Identification of biomarkers for the diagnosis and treatment of primary colorectal cancer based on microarray technology

Transl Cancer Res. 2020 May;9(5):3453-3467. doi: 10.21037/tcr-19-2290.

Abstract

Background: Primary colorectal cancer (PCRC) is one of the most common malignant tumors in clinic, and is characterized by high heterogeneity occurring between tumors and intracellularly. Therefore, this study aimed to explore potential gene targets for the diagnosis and treatment of PCRC via bioinformatic technology.

Methods: Gene Expression Omnibus (GEO) was used to download the data used in this study. Differently expressed genes (DEGs) were identified with GEO2R, and the gene set enrichment analysis (GSEA) was implemented for enrichment analysis. Then, the researchers constructed a protein-protein interaction (PPI) network, a significant module, and a hub genes network.

Results: The GSE81558 dataset was downloaded, and a total of 97 DEGs were found. There were 23 up-regulated DEGs and 74 down-regulated DEGs in the PCRC samples, compared with the control group. The PPI network included a total of 42 nodes and 63 edges. One module network consisted of 11 nodes and 25 edges. Another module network consisted of 4 nodes and 6 edges. The hub genes network was created by cytoHubba using GCG, GUCA2B, CLCA4, ZG16, TMIGD1, GUCA2A, CHGA, PYY, SST, and MS4A12.

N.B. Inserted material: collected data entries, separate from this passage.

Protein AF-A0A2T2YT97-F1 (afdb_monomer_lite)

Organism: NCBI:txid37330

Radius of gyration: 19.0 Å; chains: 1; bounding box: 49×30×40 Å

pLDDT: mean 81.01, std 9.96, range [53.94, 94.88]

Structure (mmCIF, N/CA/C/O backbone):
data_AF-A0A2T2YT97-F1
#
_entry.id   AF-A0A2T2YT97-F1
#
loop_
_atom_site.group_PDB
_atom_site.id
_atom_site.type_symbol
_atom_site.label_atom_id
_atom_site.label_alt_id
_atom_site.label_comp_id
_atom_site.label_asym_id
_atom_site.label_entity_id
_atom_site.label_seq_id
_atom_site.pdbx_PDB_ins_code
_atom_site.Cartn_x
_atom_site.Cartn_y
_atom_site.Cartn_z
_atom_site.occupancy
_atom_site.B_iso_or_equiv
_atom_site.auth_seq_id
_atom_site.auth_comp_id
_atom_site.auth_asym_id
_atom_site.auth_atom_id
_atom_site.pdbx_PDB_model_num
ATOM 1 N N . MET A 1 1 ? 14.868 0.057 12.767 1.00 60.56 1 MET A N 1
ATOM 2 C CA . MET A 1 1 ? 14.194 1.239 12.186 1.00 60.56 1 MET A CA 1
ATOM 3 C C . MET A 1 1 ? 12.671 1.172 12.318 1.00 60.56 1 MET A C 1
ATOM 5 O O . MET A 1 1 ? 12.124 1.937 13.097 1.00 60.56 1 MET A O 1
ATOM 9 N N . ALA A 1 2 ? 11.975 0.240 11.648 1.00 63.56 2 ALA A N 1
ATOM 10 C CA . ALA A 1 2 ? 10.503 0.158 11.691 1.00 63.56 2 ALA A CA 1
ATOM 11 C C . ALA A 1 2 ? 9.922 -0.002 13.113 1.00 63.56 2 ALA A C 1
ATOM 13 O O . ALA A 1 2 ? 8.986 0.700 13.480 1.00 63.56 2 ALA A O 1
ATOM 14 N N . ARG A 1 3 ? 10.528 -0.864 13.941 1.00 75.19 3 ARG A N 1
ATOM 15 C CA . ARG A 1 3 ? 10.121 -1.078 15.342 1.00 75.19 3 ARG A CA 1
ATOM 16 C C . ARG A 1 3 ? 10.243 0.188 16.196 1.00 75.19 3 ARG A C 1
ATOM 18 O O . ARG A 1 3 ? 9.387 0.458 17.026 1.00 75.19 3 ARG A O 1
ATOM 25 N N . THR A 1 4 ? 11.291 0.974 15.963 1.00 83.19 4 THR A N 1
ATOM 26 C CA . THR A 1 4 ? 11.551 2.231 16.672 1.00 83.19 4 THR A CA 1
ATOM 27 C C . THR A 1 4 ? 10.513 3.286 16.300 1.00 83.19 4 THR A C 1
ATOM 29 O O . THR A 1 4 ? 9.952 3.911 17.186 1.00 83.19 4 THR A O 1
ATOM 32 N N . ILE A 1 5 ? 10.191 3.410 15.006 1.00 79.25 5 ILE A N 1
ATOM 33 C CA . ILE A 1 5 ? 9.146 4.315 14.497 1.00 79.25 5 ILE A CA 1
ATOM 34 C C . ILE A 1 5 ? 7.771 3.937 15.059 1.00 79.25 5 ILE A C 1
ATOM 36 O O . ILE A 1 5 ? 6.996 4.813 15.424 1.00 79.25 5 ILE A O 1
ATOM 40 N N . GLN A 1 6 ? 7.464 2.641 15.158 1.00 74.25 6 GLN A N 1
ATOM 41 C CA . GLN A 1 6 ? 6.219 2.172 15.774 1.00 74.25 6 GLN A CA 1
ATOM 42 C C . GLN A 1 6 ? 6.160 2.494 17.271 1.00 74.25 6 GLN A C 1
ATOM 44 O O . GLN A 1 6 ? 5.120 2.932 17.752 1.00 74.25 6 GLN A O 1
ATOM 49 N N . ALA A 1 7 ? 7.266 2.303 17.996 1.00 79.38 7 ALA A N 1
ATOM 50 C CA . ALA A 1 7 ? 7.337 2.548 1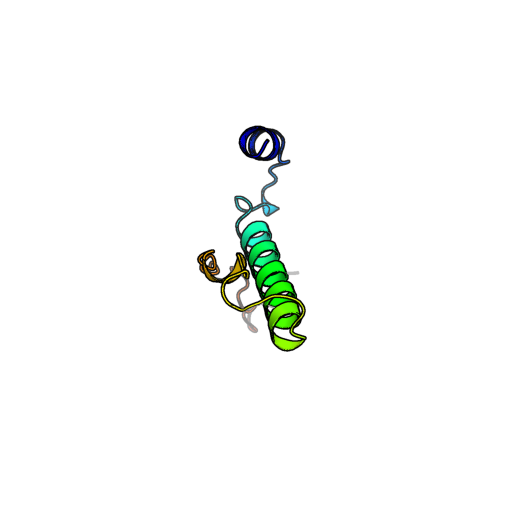9.435 1.00 79.38 7 ALA A CA 1
ATOM 51 C C . ALA A 1 7 ? 7.263 4.041 19.798 1.00 79.38 7 ALA A C 1
ATOM 53 O O . ALA A 1 7 ? 6.729 4.385 20.848 1.00 79.38 7 ALA A O 1
ATOM 54 N N . THR A 1 8 ? 7.776 4.926 18.940 1.00 85.75 8 THR A N 1
ATOM 55 C CA . THR A 1 8 ? 7.762 6.382 19.161 1.00 85.75 8 THR A CA 1
ATOM 56 C C . THR A 1 8 ? 6.599 7.090 18.465 1.00 85.75 8 THR A C 1
ATOM 58 O O . THR A 1 8 ? 6.442 8.305 18.606 1.00 85.75 8 THR A O 1
ATOM 61 N N . ALA A 1 9 ? 5.758 6.359 17.725 1.00 79.88 9 ALA A N 1
ATOM 62 C CA . ALA A 1 9 ? 4.587 6.922 17.073 1.00 79.88 9 ALA A CA 1
ATOM 63 C C . ALA A 1 9 ? 3.609 7.475 18.118 1.00 79.88 9 ALA A C 1
ATOM 65 O O . ALA A 1 9 ? 3.092 6.746 18.965 1.00 79.88 9 ALA A O 1
ATOM 66 N N . ARG A 1 10 ? 3.301 8.773 18.026 1.00 82.31 10 ARG A N 1
ATOM 67 C CA . ARG A 1 10 ? 2.326 9.410 18.916 1.00 82.31 10 ARG A CA 1
ATOM 68 C C . ARG A 1 10 ? 0.933 8.826 18.673 1.00 82.31 10 ARG A C 1
ATOM 70 O O . ARG A 1 10 ? 0.310 9.076 17.637 1.00 82.31 10 ARG A O 1
ATOM 77 N N . THR A 1 11 ? 0.425 8.073 19.640 1.00 79.94 11 THR A N 1
ATOM 78 C CA . THR A 1 11 ? -0.923 7.508 19.598 1.00 79.94 11 THR A CA 1
ATOM 79 C C . THR A 1 11 ? -1.911 8.473 20.246 1.00 79.94 11 THR A C 1
ATOM 81 O O . THR A 1 11 ? -1.763 8.896 21.387 1.00 79.94 11 THR A O 1
ATOM 84 N N . THR A 1 12 ? -2.935 8.865 19.494 1.00 76.94 12 THR A N 1
ATOM 85 C CA . THR A 1 12 ? -4.089 9.601 20.012 1.00 76.94 12 THR A CA 1
ATOM 86 C C . THR A 1 12 ? -5.345 8.768 19.765 1.00 76.94 12 THR A C 1
ATOM 88 O O . THR A 1 12 ? -5.343 7.836 18.954 1.00 76.94 12 THR A O 1
ATOM 91 N N . ARG A 1 13 ? -6.466 9.139 20.396 1.00 72.19 13 ARG A N 1
ATOM 92 C CA . ARG A 1 13 ? -7.773 8.534 20.088 1.00 72.19 13 ARG A CA 1
ATOM 93 C C . ARG A 1 13 ? -8.112 8.631 18.590 1.00 72.19 13 ARG A C 1
ATOM 95 O O . ARG A 1 13 ? -8.730 7.724 18.038 1.00 72.19 13 ARG A O 1
ATOM 102 N N . SER A 1 14 ? -7.692 9.706 17.916 1.00 69.94 14 SER A N 1
ATOM 103 C CA . SER A 1 14 ? -7.934 9.899 16.482 1.00 69.94 14 SER A CA 1
ATOM 104 C C . SER A 1 14 ? -6.993 9.092 15.584 1.00 69.94 14 SER A C 1
ATOM 106 O O . SER A 1 14 ? -7.370 8.824 14.441 1.00 69.94 14 SER A O 1
ATOM 108 N N . SER A 1 15 ? -5.837 8.640 16.090 1.00 70.56 15 SER A N 1
ATOM 109 C CA . SER A 1 15 ? -4.886 7.819 15.331 1.00 70.56 15 SER A CA 1
ATOM 110 C C . SER A 1 15 ? -5.491 6.492 14.866 1.00 70.56 15 SER A C 1
ATOM 112 O O . SER A 1 15 ? -5.026 5.957 13.865 1.00 70.56 15 SER A O 1
ATOM 114 N N . ARG A 1 16 ? -6.521 5.956 15.549 1.00 72.62 16 ARG A N 1
ATOM 115 C CA . ARG A 1 16 ? -7.247 4.721 15.167 1.00 72.62 16 ARG A CA 1
ATOM 116 C C . ARG A 1 16 ? -6.314 3.563 14.760 1.00 72.62 16 ARG A C 1
ATOM 118 O O . ARG A 1 16 ? -6.552 2.891 13.761 1.00 72.62 16 ARG A O 1
ATOM 125 N N . GLY A 1 17 ? -5.218 3.367 15.499 1.00 76.69 17 GLY A N 1
ATOM 126 C CA . GLY A 1 17 ? -4.219 2.326 15.210 1.00 76.69 17 GLY A CA 1
ATOM 127 C C . GLY A 1 17 ? -3.351 2.569 13.965 1.00 76.69 17 GLY A C 1
ATOM 128 O O . GLY A 1 17 ? -2.664 1.660 13.520 1.00 76.69 17 GLY A O 1
ATOM 129 N N . GLY A 1 18 ? -3.383 3.769 13.377 1.00 79.00 18 GLY A N 1
ATOM 130 C CA . GLY A 1 18 ? -2.559 4.152 12.227 1.00 79.00 18 GLY A CA 1
ATOM 131 C C . GLY A 1 18 ? -3.037 3.599 10.881 1.00 79.00 18 GLY A C 1
ATOM 132 O O . GLY A 1 18 ? -2.402 3.866 9.864 1.00 79.00 18 GLY A O 1
ATOM 133 N N . THR A 1 19 ? -4.165 2.881 10.836 1.00 80.69 19 THR A N 1
ATOM 134 C CA . THR A 1 19 ? -4.654 2.200 9.623 1.00 80.69 19 THR A CA 1
ATOM 135 C C . THR A 1 19 ? -4.824 3.157 8.439 1.00 80.69 19 THR A C 1
ATOM 137 O O . THR A 1 19 ? -4.331 2.876 7.351 1.00 80.69 19 THR A O 1
ATOM 140 N N . GLY A 1 20 ? -5.413 4.338 8.660 1.00 80.50 20 GLY A N 1
ATOM 141 C CA . GLY A 1 20 ? -5.577 5.340 7.600 1.00 80.50 20 GLY A CA 1
ATOM 142 C C . GLY A 1 20 ? -4.251 5.909 7.077 1.00 80.50 20 GLY A C 1
ATOM 143 O O . GLY A 1 20 ? -4.139 6.220 5.895 1.00 80.50 20 GLY A O 1
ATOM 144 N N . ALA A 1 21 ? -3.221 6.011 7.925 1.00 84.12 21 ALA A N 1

Conclusions: Ten hub genes were found from the genomic samples of patients with PCRC and normal controls by bioinformatics analysis. The hub genes might provide novel ideas and evidence for the diagnosis and targeted therapy of PCRC.

Keywords: Primary colorectal cancer (PCRC); differentially expressed genes; gene set enrichment analysis (GSEA); hub genes.